=== ACTIVITY ===
In the records below, the line with "ATOM 30 O O" opens the range and the line with "ATOM 73 N N" closes it; print that range exactly and nothing else.

[[ RECORD SET, beginning ]]

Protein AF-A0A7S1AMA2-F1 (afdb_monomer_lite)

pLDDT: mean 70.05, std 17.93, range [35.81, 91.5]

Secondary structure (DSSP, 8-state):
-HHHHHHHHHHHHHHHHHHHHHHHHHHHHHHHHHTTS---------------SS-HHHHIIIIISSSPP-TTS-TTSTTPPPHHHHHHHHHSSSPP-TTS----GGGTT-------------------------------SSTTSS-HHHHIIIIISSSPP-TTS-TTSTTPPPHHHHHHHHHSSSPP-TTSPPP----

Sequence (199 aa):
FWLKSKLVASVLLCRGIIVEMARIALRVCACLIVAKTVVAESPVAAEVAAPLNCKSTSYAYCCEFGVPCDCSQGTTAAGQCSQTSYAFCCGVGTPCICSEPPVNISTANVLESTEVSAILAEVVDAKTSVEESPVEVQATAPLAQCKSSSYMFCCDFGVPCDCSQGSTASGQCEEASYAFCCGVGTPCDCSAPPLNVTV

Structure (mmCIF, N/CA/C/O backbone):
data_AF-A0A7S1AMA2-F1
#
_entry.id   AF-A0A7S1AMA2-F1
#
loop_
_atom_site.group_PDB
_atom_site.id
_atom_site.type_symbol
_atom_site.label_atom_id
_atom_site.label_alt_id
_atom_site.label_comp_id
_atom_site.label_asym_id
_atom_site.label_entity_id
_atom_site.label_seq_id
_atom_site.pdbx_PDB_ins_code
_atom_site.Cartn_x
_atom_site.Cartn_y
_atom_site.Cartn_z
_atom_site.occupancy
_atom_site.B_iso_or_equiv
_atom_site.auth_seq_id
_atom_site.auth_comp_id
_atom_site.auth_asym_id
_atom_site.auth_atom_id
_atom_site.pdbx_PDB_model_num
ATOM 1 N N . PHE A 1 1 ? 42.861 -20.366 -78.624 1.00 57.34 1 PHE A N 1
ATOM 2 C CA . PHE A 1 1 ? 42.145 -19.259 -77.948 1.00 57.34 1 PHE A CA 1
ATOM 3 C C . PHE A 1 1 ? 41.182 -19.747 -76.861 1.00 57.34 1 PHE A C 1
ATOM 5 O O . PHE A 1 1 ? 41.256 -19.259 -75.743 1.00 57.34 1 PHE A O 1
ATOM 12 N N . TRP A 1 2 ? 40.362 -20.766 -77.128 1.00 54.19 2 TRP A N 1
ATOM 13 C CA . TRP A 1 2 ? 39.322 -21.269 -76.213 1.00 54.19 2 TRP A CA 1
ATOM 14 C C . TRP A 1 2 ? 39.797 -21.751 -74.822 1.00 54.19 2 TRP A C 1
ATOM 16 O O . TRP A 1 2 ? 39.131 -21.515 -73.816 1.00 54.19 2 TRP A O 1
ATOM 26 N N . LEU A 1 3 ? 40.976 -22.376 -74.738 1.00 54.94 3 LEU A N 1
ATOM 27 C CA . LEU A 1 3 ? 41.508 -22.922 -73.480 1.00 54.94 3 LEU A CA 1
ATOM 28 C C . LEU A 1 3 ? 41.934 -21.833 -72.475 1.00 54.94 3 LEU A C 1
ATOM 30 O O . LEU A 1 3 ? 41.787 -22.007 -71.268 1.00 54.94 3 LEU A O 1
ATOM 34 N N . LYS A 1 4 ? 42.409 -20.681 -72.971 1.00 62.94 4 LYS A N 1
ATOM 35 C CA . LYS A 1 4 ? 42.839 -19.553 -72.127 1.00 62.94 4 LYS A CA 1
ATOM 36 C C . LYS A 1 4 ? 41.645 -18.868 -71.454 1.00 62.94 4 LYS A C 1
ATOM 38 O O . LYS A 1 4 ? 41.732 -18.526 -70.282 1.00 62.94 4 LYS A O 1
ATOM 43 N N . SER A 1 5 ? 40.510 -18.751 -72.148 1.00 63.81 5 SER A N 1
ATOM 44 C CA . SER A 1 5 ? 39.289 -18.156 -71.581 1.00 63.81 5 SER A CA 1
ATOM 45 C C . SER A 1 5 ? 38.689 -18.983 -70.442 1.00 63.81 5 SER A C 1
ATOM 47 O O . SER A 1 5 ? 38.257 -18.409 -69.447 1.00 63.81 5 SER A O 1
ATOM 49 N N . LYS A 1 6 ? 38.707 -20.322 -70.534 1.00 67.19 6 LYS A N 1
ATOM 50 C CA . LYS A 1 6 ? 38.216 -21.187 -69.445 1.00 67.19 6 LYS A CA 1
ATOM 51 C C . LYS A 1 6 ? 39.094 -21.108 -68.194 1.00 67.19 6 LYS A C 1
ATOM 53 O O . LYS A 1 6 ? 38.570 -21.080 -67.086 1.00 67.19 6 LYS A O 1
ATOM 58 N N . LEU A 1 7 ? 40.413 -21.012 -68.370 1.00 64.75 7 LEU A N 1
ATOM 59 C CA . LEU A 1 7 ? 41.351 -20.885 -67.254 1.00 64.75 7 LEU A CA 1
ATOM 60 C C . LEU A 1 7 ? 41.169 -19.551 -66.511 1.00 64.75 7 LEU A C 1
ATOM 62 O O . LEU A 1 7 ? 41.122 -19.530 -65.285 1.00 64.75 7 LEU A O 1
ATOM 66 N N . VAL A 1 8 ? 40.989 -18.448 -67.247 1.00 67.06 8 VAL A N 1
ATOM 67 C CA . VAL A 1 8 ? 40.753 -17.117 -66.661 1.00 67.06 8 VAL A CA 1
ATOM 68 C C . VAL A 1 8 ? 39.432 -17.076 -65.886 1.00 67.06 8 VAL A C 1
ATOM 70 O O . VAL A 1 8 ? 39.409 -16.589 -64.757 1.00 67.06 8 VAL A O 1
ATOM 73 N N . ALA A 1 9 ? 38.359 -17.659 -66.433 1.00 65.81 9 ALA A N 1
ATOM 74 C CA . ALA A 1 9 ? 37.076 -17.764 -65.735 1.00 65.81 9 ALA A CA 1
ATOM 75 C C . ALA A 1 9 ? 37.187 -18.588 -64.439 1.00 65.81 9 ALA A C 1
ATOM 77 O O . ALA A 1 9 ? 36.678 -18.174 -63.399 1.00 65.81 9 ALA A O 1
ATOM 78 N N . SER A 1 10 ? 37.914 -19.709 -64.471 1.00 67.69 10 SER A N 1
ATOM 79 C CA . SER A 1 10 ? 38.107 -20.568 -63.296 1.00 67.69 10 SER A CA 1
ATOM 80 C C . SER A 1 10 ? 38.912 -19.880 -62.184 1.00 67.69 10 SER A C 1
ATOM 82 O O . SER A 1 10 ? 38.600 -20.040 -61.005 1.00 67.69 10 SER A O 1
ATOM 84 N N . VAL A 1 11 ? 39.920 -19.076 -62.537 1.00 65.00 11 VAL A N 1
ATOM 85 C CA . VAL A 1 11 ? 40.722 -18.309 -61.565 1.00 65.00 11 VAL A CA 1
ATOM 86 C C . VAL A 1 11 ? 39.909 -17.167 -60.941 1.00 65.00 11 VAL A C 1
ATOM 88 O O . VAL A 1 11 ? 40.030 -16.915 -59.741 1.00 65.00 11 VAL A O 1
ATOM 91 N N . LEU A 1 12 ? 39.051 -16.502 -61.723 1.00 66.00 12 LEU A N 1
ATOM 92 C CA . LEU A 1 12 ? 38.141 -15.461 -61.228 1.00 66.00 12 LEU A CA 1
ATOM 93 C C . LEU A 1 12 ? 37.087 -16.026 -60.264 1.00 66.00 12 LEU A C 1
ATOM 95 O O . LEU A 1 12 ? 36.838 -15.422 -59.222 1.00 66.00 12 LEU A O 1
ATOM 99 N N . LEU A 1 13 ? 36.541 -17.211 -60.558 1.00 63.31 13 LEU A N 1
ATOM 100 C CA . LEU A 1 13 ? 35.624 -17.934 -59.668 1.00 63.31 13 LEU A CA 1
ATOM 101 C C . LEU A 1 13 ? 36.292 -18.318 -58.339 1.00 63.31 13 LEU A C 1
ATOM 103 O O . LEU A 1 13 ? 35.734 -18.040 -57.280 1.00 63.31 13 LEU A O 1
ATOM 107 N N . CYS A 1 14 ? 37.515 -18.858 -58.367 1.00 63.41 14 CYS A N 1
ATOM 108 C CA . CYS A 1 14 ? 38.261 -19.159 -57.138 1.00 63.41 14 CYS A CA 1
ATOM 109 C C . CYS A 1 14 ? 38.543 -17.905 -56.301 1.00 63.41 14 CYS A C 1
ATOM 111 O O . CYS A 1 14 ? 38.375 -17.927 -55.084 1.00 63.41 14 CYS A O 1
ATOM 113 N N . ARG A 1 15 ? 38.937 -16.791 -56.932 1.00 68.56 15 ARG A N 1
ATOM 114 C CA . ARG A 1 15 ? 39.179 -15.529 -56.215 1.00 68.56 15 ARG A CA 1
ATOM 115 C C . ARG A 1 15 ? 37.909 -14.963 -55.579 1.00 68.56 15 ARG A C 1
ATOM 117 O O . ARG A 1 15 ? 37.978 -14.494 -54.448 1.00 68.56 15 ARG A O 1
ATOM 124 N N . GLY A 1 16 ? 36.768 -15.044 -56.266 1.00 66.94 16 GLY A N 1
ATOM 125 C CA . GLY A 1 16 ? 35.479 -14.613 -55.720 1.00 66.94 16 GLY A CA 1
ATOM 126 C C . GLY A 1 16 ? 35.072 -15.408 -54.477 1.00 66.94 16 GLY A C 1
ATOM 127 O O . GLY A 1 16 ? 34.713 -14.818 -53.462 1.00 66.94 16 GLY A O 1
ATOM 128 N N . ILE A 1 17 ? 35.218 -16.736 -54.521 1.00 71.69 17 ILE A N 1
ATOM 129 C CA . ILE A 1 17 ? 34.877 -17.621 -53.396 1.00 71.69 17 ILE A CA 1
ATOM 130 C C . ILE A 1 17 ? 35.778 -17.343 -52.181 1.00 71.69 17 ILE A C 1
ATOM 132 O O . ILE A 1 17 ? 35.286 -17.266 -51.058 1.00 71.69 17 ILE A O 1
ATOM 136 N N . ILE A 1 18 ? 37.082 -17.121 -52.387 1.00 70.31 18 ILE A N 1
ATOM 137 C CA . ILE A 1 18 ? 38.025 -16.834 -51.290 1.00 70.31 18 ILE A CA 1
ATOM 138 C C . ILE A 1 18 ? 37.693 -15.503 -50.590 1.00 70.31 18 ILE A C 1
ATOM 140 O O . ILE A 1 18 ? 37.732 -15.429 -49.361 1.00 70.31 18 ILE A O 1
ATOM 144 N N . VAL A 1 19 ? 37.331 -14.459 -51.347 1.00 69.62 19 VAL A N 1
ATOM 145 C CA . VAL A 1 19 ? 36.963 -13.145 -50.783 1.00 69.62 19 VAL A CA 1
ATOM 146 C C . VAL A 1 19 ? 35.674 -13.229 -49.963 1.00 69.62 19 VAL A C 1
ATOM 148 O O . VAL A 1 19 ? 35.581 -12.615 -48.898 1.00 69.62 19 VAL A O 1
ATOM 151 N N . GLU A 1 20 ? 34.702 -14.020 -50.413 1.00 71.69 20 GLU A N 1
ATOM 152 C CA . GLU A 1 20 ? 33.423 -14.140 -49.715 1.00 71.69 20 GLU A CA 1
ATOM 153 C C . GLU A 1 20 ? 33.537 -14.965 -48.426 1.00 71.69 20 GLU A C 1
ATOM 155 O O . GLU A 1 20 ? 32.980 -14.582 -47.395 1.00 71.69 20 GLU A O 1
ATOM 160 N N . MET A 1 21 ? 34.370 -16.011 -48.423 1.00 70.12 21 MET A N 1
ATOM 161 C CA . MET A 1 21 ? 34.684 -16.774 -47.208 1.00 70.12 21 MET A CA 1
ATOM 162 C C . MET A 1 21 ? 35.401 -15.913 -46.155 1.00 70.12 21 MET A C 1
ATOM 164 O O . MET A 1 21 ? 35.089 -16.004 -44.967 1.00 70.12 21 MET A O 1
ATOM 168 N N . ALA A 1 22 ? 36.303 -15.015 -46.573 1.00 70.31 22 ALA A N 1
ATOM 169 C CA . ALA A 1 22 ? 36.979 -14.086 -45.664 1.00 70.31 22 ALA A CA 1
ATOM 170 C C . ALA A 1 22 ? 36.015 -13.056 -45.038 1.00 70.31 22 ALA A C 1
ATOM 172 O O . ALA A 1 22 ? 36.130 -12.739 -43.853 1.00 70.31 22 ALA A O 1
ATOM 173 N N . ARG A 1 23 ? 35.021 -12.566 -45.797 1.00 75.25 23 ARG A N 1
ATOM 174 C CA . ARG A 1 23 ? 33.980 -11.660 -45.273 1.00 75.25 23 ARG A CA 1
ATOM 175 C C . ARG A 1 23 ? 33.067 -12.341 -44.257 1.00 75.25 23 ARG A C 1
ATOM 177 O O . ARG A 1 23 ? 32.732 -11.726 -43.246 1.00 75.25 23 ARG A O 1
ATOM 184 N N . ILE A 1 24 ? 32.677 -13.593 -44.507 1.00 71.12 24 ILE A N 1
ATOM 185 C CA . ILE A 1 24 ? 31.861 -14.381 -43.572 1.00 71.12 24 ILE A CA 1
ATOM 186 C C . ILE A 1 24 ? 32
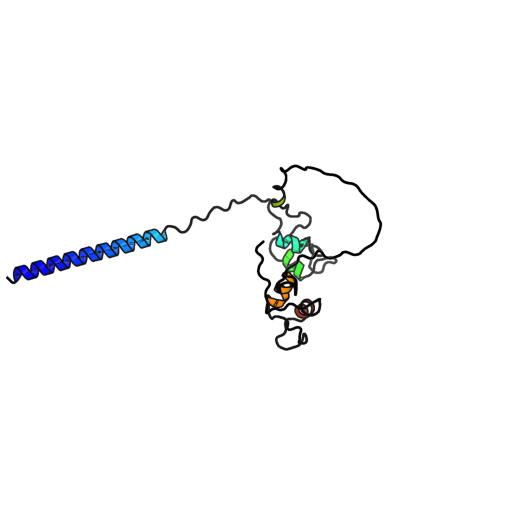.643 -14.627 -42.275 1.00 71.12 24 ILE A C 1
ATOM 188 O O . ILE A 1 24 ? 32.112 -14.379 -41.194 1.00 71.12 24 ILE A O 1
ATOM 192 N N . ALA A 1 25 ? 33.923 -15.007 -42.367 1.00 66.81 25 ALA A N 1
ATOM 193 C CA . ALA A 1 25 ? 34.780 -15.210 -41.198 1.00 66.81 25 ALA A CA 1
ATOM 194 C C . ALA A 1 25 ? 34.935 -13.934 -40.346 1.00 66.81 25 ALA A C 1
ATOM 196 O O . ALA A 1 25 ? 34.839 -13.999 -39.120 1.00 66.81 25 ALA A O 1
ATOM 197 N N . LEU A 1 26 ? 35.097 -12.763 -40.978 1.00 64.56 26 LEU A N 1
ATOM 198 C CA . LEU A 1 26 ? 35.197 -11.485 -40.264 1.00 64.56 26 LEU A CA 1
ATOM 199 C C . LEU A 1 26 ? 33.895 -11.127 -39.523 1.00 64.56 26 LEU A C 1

[[ RECORD SET, end ]]

=== RESPONSE TO THE EXERCISE ===
ATOM 30 O O . LEU A 1 3 ? 41.787 -22.007 -71.268 1.00 54.94 3 LEU A O 1
ATOM 34 N N . LYS A 1 4 ? 42.409 -20.681 -72.971 1.00 62.94 4 LYS A N 1
ATOM 35 C CA . LYS A 1 4 ? 42.839 -19.553 -72.127 1.00 62.94 4 LYS A CA 1
ATOM 36 C C . LYS A 1 4 ? 41.645 -18.868 -71.454 1.00 62.94 4 LYS A C 1
ATOM 38 O O . LYS A 1 4 ? 41.732 -18.526 -70.282 1.00 62.94 4 LYS A O 1
ATOM 43 N N . SER A 1 5 ? 40.510 -18.751 -72.148 1.00 63.81 5 SER A N 1
ATOM 44 C CA . SER A 1 5 ? 39.289 -18.156 -71.581 1.00 63.81 5 SER A CA 1
ATOM 45 C C . SER A 1 5 ? 38.689 -18.983 -70.442 1.00 63.81 5 SER A C 1
ATOM 47 O O . SER A 1 5 ? 38.257 -18.409 -69.447 1.00 63.81 5 SER A O 1
ATOM 49 N N . LYS A 1 6 ? 38.707 -20.322 -70.534 1.00 67.19 6 LYS A N 1
ATOM 50 C CA . LYS A 1 6 ? 38.216 -21.187 -69.445 1.00 67.19 6 LYS A CA 1
ATOM 51 C C . LYS A 1 6 ? 39.094 -21.108 -68.194 1.00 67.19 6 LYS A C 1
ATOM 53 O O . LYS A 1 6 ? 38.570 -21.080 -67.086 1.00 67.19 6 LYS A O 1
ATOM 58 N N . LEU A 1 7 ? 40.413 -21.012 -68.370 1.00 64.75 7 LEU A N 1
ATOM 59 C CA . LEU A 1 7 ? 41.351 -20.885 -67.254 1.00 64.75 7 LEU A CA 1
ATOM 60 C C . LEU A 1 7 ? 41.169 -19.551 -66.511 1.00 64.75 7 LEU A C 1
ATOM 62 O O . LEU A 1 7 ? 41.122 -19.530 -65.285 1.00 64.75 7 LEU A O 1
ATOM 66 N N . VAL A 1 8 ? 40.989 -18.448 -67.247 1.00 67.06 8 VAL A N 1
ATOM 67 C CA . VAL A 1 8 ? 40.753 -17.117 -66.661 1.00 67.06 8 VAL A CA 1
ATOM 68 C C . VAL A 1 8 ? 39.432 -17.076 -65.886 1.00 67.06 8 VAL A C 1
ATOM 70 O O . VAL A 1 8 ? 39.409 -16.589 -64.757 1.00 67.06 8 VAL A O 1
ATOM 73 N N . ALA A 1 9 ? 38.359 -17.659 -66.433 1.00 65.81 9 ALA A N 1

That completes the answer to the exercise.